Genetic disorders, including cancer, affect all of us in one way or another, whether directly or indirectly. That’s why it’s important to understand how they develop, how they are diagnosed, and the treatments available.

This ExpertTrack from the University of Glasgow will introduce you to the fundamentals of genomic and cancer science, as well as the connection between genetics and health.
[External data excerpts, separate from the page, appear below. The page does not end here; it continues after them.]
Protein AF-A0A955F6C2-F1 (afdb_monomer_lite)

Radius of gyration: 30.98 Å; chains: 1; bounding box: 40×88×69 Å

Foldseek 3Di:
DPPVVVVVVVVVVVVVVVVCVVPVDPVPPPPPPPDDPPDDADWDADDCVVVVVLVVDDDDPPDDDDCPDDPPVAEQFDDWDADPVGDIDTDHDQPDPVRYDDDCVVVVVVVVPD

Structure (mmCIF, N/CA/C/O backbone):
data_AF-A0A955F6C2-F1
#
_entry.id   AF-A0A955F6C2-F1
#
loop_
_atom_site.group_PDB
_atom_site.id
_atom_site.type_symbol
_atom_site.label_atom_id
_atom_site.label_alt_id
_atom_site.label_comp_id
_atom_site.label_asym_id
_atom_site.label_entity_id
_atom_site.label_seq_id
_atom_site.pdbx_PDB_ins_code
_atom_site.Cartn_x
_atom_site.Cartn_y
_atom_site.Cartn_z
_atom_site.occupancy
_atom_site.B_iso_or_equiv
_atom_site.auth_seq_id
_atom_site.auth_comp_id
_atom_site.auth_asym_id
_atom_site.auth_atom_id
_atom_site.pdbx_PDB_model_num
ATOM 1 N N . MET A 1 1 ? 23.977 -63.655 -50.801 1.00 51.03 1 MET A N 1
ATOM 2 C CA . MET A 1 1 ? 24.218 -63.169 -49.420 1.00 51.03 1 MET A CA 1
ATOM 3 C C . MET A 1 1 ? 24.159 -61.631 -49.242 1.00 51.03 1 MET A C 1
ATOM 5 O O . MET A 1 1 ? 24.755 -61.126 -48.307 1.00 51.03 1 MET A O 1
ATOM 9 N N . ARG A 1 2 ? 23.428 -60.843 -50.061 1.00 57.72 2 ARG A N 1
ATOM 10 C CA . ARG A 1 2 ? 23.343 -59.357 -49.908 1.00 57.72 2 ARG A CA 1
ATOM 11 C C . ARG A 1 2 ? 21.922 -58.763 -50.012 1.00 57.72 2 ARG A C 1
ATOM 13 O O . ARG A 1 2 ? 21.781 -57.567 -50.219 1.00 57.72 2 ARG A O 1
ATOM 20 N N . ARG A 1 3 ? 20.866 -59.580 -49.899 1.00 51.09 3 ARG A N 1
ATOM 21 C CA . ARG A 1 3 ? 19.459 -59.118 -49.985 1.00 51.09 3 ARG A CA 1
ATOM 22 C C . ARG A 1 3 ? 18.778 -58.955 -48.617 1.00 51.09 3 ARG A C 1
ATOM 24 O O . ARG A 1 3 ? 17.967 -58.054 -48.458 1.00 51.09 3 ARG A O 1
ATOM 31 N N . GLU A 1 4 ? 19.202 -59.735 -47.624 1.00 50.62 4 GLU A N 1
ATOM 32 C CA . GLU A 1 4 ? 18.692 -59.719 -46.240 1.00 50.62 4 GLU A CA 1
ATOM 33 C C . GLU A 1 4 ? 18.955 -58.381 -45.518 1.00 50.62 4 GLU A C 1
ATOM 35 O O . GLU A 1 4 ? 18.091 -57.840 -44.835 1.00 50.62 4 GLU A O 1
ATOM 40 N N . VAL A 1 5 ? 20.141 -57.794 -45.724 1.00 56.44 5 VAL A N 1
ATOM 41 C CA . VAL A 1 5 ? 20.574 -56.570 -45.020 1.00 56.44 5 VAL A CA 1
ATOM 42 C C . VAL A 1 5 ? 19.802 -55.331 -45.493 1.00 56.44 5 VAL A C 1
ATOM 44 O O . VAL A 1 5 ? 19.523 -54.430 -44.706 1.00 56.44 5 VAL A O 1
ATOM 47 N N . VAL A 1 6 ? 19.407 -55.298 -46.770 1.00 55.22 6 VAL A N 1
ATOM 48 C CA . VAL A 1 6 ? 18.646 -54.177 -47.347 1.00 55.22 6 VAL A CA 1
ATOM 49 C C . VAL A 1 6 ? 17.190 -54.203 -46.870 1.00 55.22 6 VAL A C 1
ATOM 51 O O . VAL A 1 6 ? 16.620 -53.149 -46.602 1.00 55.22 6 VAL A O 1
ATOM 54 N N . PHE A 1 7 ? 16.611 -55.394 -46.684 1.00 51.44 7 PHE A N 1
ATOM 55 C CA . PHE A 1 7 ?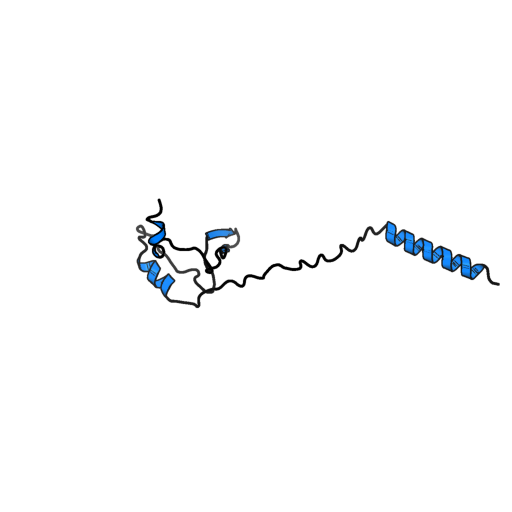 15.261 -55.549 -46.134 1.00 51.44 7 PHE A CA 1
ATOM 56 C C . PHE A 1 7 ? 15.187 -55.141 -44.656 1.00 51.44 7 PHE A C 1
ATOM 58 O O . PHE A 1 7 ? 14.276 -54.410 -44.273 1.00 51.44 7 PHE A O 1
ATOM 65 N N . GLY A 1 8 ? 16.180 -55.522 -43.842 1.00 53.34 8 GLY A N 1
ATOM 66 C CA . GLY A 1 8 ? 16.251 -55.107 -42.435 1.00 53.34 8 GLY A CA 1
ATOM 67 C C . GLY A 1 8 ? 16.369 -53.588 -42.253 1.00 53.34 8 GLY A C 1
ATOM 68 O O . GLY A 1 8 ? 15.698 -53.011 -41.399 1.00 53.34 8 GLY A O 1
ATOM 69 N N . ALA A 1 9 ? 17.154 -52.919 -43.103 1.00 55.25 9 ALA A N 1
ATOM 70 C CA . ALA A 1 9 ? 17.304 -51.463 -43.068 1.00 55.25 9 ALA A CA 1
ATOM 71 C C . ALA A 1 9 ? 16.018 -50.716 -43.482 1.00 55.25 9 ALA A C 1
ATOM 73 O O . ALA A 1 9 ? 15.689 -49.685 -42.895 1.00 55.25 9 ALA A O 1
ATOM 74 N N . LEU A 1 10 ? 15.259 -51.248 -44.450 1.00 55.59 10 LEU A N 1
ATOM 75 C CA . LEU A 1 10 ? 14.011 -50.635 -44.924 1.00 55.59 10 LEU A CA 1
ATOM 76 C C . LEU A 1 10 ? 12.860 -50.775 -43.908 1.00 55.59 10 LEU A C 1
ATOM 78 O O . LEU A 1 10 ? 12.051 -49.858 -43.749 1.00 55.59 10 LEU A O 1
ATOM 82 N N . VAL A 1 11 ? 12.806 -51.900 -43.185 1.00 59.12 11 VAL A N 1
ATOM 83 C CA . VAL A 1 11 ? 11.817 -52.151 -42.119 1.00 59.12 11 VAL A CA 1
ATOM 84 C C . VAL A 1 11 ? 12.091 -51.276 -40.888 1.00 59.12 11 VAL A C 1
ATOM 86 O O . VAL A 1 11 ? 11.168 -50.714 -40.304 1.00 59.12 11 VAL A O 1
ATOM 89 N N . LEU A 1 12 ? 13.358 -51.065 -40.524 1.00 56.66 12 LEU A N 1
ATOM 90 C CA . LEU A 1 12 ? 13.715 -50.182 -39.405 1.00 56.66 12 LEU A CA 1
ATOM 91 C C . LEU A 1 12 ? 13.408 -48.700 -39.691 1.00 56.66 12 LEU A C 1
ATOM 93 O O . LEU A 1 12 ? 12.925 -47.990 -38.807 1.00 56.66 12 LEU A O 1
ATOM 97 N N . LEU A 1 13 ? 13.614 -48.238 -40.929 1.00 57.00 13 LEU A N 1
ATOM 98 C CA . LEU A 1 13 ? 13.273 -46.869 -41.343 1.00 57.00 13 LEU A CA 1
ATOM 99 C C . LEU A 1 13 ? 11.756 -46.613 -41.374 1.00 57.00 13 LEU A C 1
ATOM 101 O O . LEU A 1 13 ? 11.313 -45.507 -41.062 1.00 57.00 13 LEU A O 1
ATOM 105 N N . SER A 1 14 ? 10.950 -47.629 -41.693 1.00 59.31 14 SER A N 1
ATOM 106 C CA . SER A 1 14 ? 9.485 -47.518 -41.724 1.00 59.31 14 SER A CA 1
ATOM 107 C C . SER A 1 14 ? 8.857 -47.555 -40.327 1.00 59.31 14 SER A C 1
ATOM 109 O O . SER A 1 14 ? 7.930 -46.789 -40.066 1.00 59.31 14 SER A O 1
ATOM 111 N N . VAL A 1 15 ? 9.411 -48.330 -39.387 1.00 60.19 15 VAL A N 1
ATOM 112 C CA . VAL A 1 15 ? 8.976 -48.309 -37.976 1.00 60.19 15 VAL A CA 1
ATOM 113 C C . VAL A 1 15 ? 9.312 -46.970 -37.308 1.00 60.19 15 VAL A C 1
ATOM 115 O O . VAL A 1 15 ? 8.460 -46.395 -36.631 1.00 60.19 15 VAL A O 1
ATOM 118 N N . ALA A 1 16 ? 10.502 -46.411 -37.552 1.00 59.69 16 ALA A N 1
ATOM 119 C CA . ALA A 1 16 ? 10.873 -45.093 -37.029 1.00 59.69 16 ALA A CA 1
ATOM 120 C C . ALA A 1 16 ? 9.983 -43.961 -37.583 1.00 59.69 16 ALA A C 1
ATOM 122 O O . ALA A 1 16 ? 9.632 -43.035 -36.851 1.00 59.69 16 ALA A O 1
ATOM 123 N N . GLY A 1 17 ? 9.581 -44.048 -38.857 1.00 59.16 17 GLY A N 1
ATOM 124 C CA . GLY A 1 17 ? 8.624 -43.122 -39.470 1.00 59.16 17 GLY A CA 1
ATOM 125 C C . GLY A 1 17 ? 7.217 -43.224 -38.872 1.00 59.16 17 GLY A C 1
ATOM 126 O O . GLY A 1 17 ? 6.584 -42.199 -38.621 1.00 59.16 17 GLY A O 1
ATOM 127 N N . LEU A 1 18 ? 6.752 -44.442 -38.573 1.00 59.94 18 LEU A N 1
ATOM 128 C CA . LEU A 1 18 ? 5.425 -44.680 -37.996 1.00 59.94 18 LEU A CA 1
ATOM 129 C C . LEU A 1 18 ? 5.326 -44.189 -36.542 1.00 59.94 18 LEU A C 1
ATOM 131 O O . LEU A 1 18 ? 4.338 -43.558 -36.174 1.00 59.94 18 LEU A O 1
ATOM 135 N N . VAL A 1 19 ? 6.370 -44.399 -35.730 1.00 59.59 19 VAL A N 1
ATOM 136 C CA . VAL A 1 19 ? 6.430 -43.886 -34.346 1.00 59.59 19 VAL A CA 1
ATOM 137 C C . VAL A 1 19 ? 6.383 -42.354 -34.329 1.00 59.59 19 VAL A C 1
ATOM 139 O O . VAL A 1 19 ? 5.701 -41.768 -33.492 1.00 59.59 19 VAL A O 1
ATOM 142 N N . ARG A 1 20 ? 7.021 -41.701 -35.307 1.00 58.81 20 ARG A N 1
ATOM 143 C CA . ARG A 1 20 ? 6.982 -40.240 -35.480 1.00 58.81 20 ARG A CA 1
ATOM 144 C C . ARG A 1 20 ? 5.606 -39.700 -35.881 1.00 58.81 20 ARG A C 1
ATOM 146 O O . ARG A 1 20 ? 5.306 -38.555 -35.573 1.00 58.81 20 ARG A O 1
ATOM 153 N N . SER A 1 21 ? 4.796 -40.501 -36.575 1.00 58.03 21 SER A N 1
ATOM 154 C CA . SER A 1 21 ? 3.440 -40.120 -36.997 1.00 58.03 21 SER A CA 1
ATOM 155 C C . SER A 1 21 ? 2.382 -40.388 -35.927 1.00 58.03 21 SER A C 1
ATOM 157 O O . SER A 1 21 ? 1.365 -39.701 -35.907 1.00 58.03 21 SER A O 1
ATOM 159 N N . LEU A 1 22 ? 2.581 -41.401 -35.079 1.00 59.06 22 LEU A N 1
ATOM 160 C CA . LEU A 1 22 ? 1.626 -41.784 -34.033 1.00 59.06 22 LEU A CA 1
ATOM 161 C C . LEU A 1 22 ? 1.823 -40.977 -32.747 1.00 59.06 22 LEU A C 1
ATOM 163 O O . LEU A 1 22 ? 0.861 -40.676 -32.045 1.00 59.06 22 LEU A O 1
ATOM 167 N N . VAL A 1 23 ? 3.064 -40.589 -32.458 1.00 57.19 23 VAL A N 1
ATOM 168 C CA . VAL A 1 23 ? 3.394 -39.675 -31.369 1.00 57.19 23 VAL A CA 1
ATOM 169 C C . VAL A 1 23 ? 3.516 -38.292 -31.995 1.00 57.19 23 VAL A C 1
ATOM 171 O O . VAL A 1 23 ? 4.601 -37.910 -32.420 1.00 57.19 23 VAL A O 1
ATOM 174 N N . GLY A 1 24 ? 2.393 -37.575 -32.114 1.00 55.09 24 GLY A N 1
ATOM 175 C CA . GLY A 1 24 ? 2.283 -36.197 -32.625 1.00 55.09 24 GLY A CA 1
ATOM 176 C C . GLY A 1 24 ? 3.026 -35.161 -31.772 1.00 55.09 24 GLY A C 1
ATOM 177 O O . GLY A 1 24 ? 2.463 -34.156 -31.351 1.00 55.09 24 GLY A O 1
ATOM 178 N N . TRP A 1 25 ? 4.293 -35.426 -31.479 1.00 53.94 25 TRP A N 1
ATOM 179 C CA . TRP A 1 25 ? 5.201 -34.567 -30.754 1.00 53.94 25 TRP A CA 1
ATOM 180 C C . TRP A 1 25 ? 5.862 -33.636 -31.766 1.00 53.94 25 TRP A C 1
ATOM 182 O O . TRP A 1 25 ? 7.005 -33.822 -32.190 1.00 53.94 25 TRP A O 1
ATOM 192 N N . GLU A 1 26 ? 5.128 -32.605 -32.173 1.00 58.75 26 GLU A N 1
ATOM 193 C CA . GLU A 1 26 ? 5.805 -31.370 -32.532 1.00 58.75 26 GLU A CA 1
ATOM 194 C C . GLU A 1 26 ? 6.498 -30.870 -31.263 1.00 58.75 26 GLU A C 1
ATOM 196 O O . GLU A 1 26 ? 5.854 -30.439 -30.304 1.00 58.75 26 GLU A O 1
ATOM 201 N N . VAL A 1 27 ? 7.832 -30.940 -31.249 1.00 60.78 27 VAL A N 1
ATOM 202 C CA . VAL A 1 27 ? 8.637 -30.109 -30.355 1.00 60.78 27 VAL A CA 1
ATOM 203 C C . VAL A 1 27 ? 8.248 -28.678 -30.708 1.00 60.78 27 VAL A C 1
ATOM 205 O O . VAL A 1 27 ? 8.749 -28.122 -31.687 1.00 60.78 27 VAL A O 1
ATOM 208 N N . ARG A 1 28 ? 7.312 -28.093 -29.954 1.00 61.91 28 ARG A N 1
ATOM 209 C CA . ARG A 1 28 ? 7.045 -26.659 -30.003 1.00 61.91 28 ARG A CA 1
ATOM 210 C C . ARG A 1 28 ? 8.399 -25.990 -29.835 1.00 61.91 28 ARG A C 1
ATOM 212 O O . ARG A 1 28 ? 9.027 -26.127 -28.786 1.00 61.91 28 ARG A O 1
ATOM 219 N N . ARG A 1 29 ? 8.892 -25.355 -30.902 1.00 61.38 29 ARG A N 1
ATOM 220 C CA . ARG A 1 29 ? 10.097 -24.531 -30.832 1.00 61.38 29 ARG A CA 1
ATOM 221 C C . ARG A 1 29 ? 9.924 -23.616 -29.628 1.00 61.38 29 ARG A C 1
ATOM 223 O O . ARG A 1 29 ? 8.901 -22.941 -29.527 1.00 61.38 29 ARG A O 1
ATOM 230 N N . ALA A 1 30 ? 10.904 -23.617 -28.731 1.00 63.38 30 ALA A N 1
ATOM 231 C CA . ALA A 1 30 ? 11.003 -22.571 -27.735 1.00 63.38 30 ALA A CA 1
ATOM 232 C C . ALA A 1 30 ? 11.025 -21.244 -28.501 1.00 63.38 30 ALA A C 1
ATOM 234 O O . ALA A 1 30 ? 11.955 -20.967 -29.261 1.00 63.38 30 ALA A O 1
ATOM 235 N N . VAL A 1 31 ? 9.944 -20.477 -28.383 1.00 64.38 31 VAL A N 1
ATOM 236 C CA . VAL A 1 31 ? 9.936 -19.082 -28.796 1.00 64.38 31 VAL A CA 1
ATOM 237 C C . VAL A 1 31 ? 10.792 -18.377 -27.764 1.00 64.38 31 VAL A C 1
ATOM 239 O O . VAL A 1 31 ? 10.377 -18.195 -26.62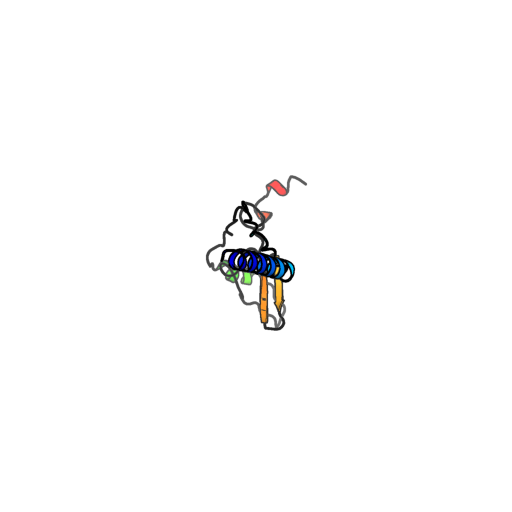2 1.00 64.38 31 VAL A O 1
ATOM 242 N N . THR A 1 32 ? 12.015 -18.029 -28.145 1.00 61.81 32 THR A N 1
ATOM 243 C CA . THR A 1 32 ? 12.790 -17.060 -27.383 1.00 61.81 32 THR A CA 1
ATOM 244 C C . THR A 1 32 ? 12.062 -15.733 -27.531 1.00 61.81 32 THR A C 1
ATOM 246 O O . THR A 1 32 ? 12.035 -15.160 -28.620 1.00 61.81 32 THR A O 1
ATOM 249 N N . VAL A 1 33 ? 11.420 -15.266 -26.461 1.00 62.84 33 VAL A N 1
ATOM 250 C CA . VAL A 1 33 ? 10.933 -13.888 -26.389 1.00 62.84 33 VAL A CA 1
ATOM 251 C C . VAL A 1 33 ? 12.181 -13.008 -26.347 1.00 62.84 33 VAL A C 1
ATOM 253 O O . VAL A 1 33 ? 12.815 -12.861 -25.308 1.00 62.84 33 VAL A O 1
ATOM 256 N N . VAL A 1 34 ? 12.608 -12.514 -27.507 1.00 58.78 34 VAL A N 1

Investigate the link between genetics and health

The first course in this ExpertTrack will explore the science behind our genetics and health, and how this empowers those with genetic disorders to make more informed health choices.

You’ll discover the molecular basis of selected inherited conditions and how to draw and analyse a pedigree and calculate genetic risk.

Discover how genomic medicine is changing the way we treat medical disorders

In the second course, you’ll use the latest genomics research to discover how genomic technologies are changing our understanding and treatment of medical conditions.

You’ll examine the composition, structure, and 3D organisation of the human genome, including the various ways in which genetic variants can disturb its function and cause disease.

Explore the developing methods for detection and treatment of cancer

In the final course of this ExpertTrack, you’ll discover how genetics is revolutionising the detection and treatment of cancer.

This course will examine three key questions about cancer diagnosis and treatment:

• Where have we come from?
• Where are we now?
• And where are we going?

You’ll study the biological basis of cancer, influences on causation, how it is detected and treated, and the development of new treatment strategies.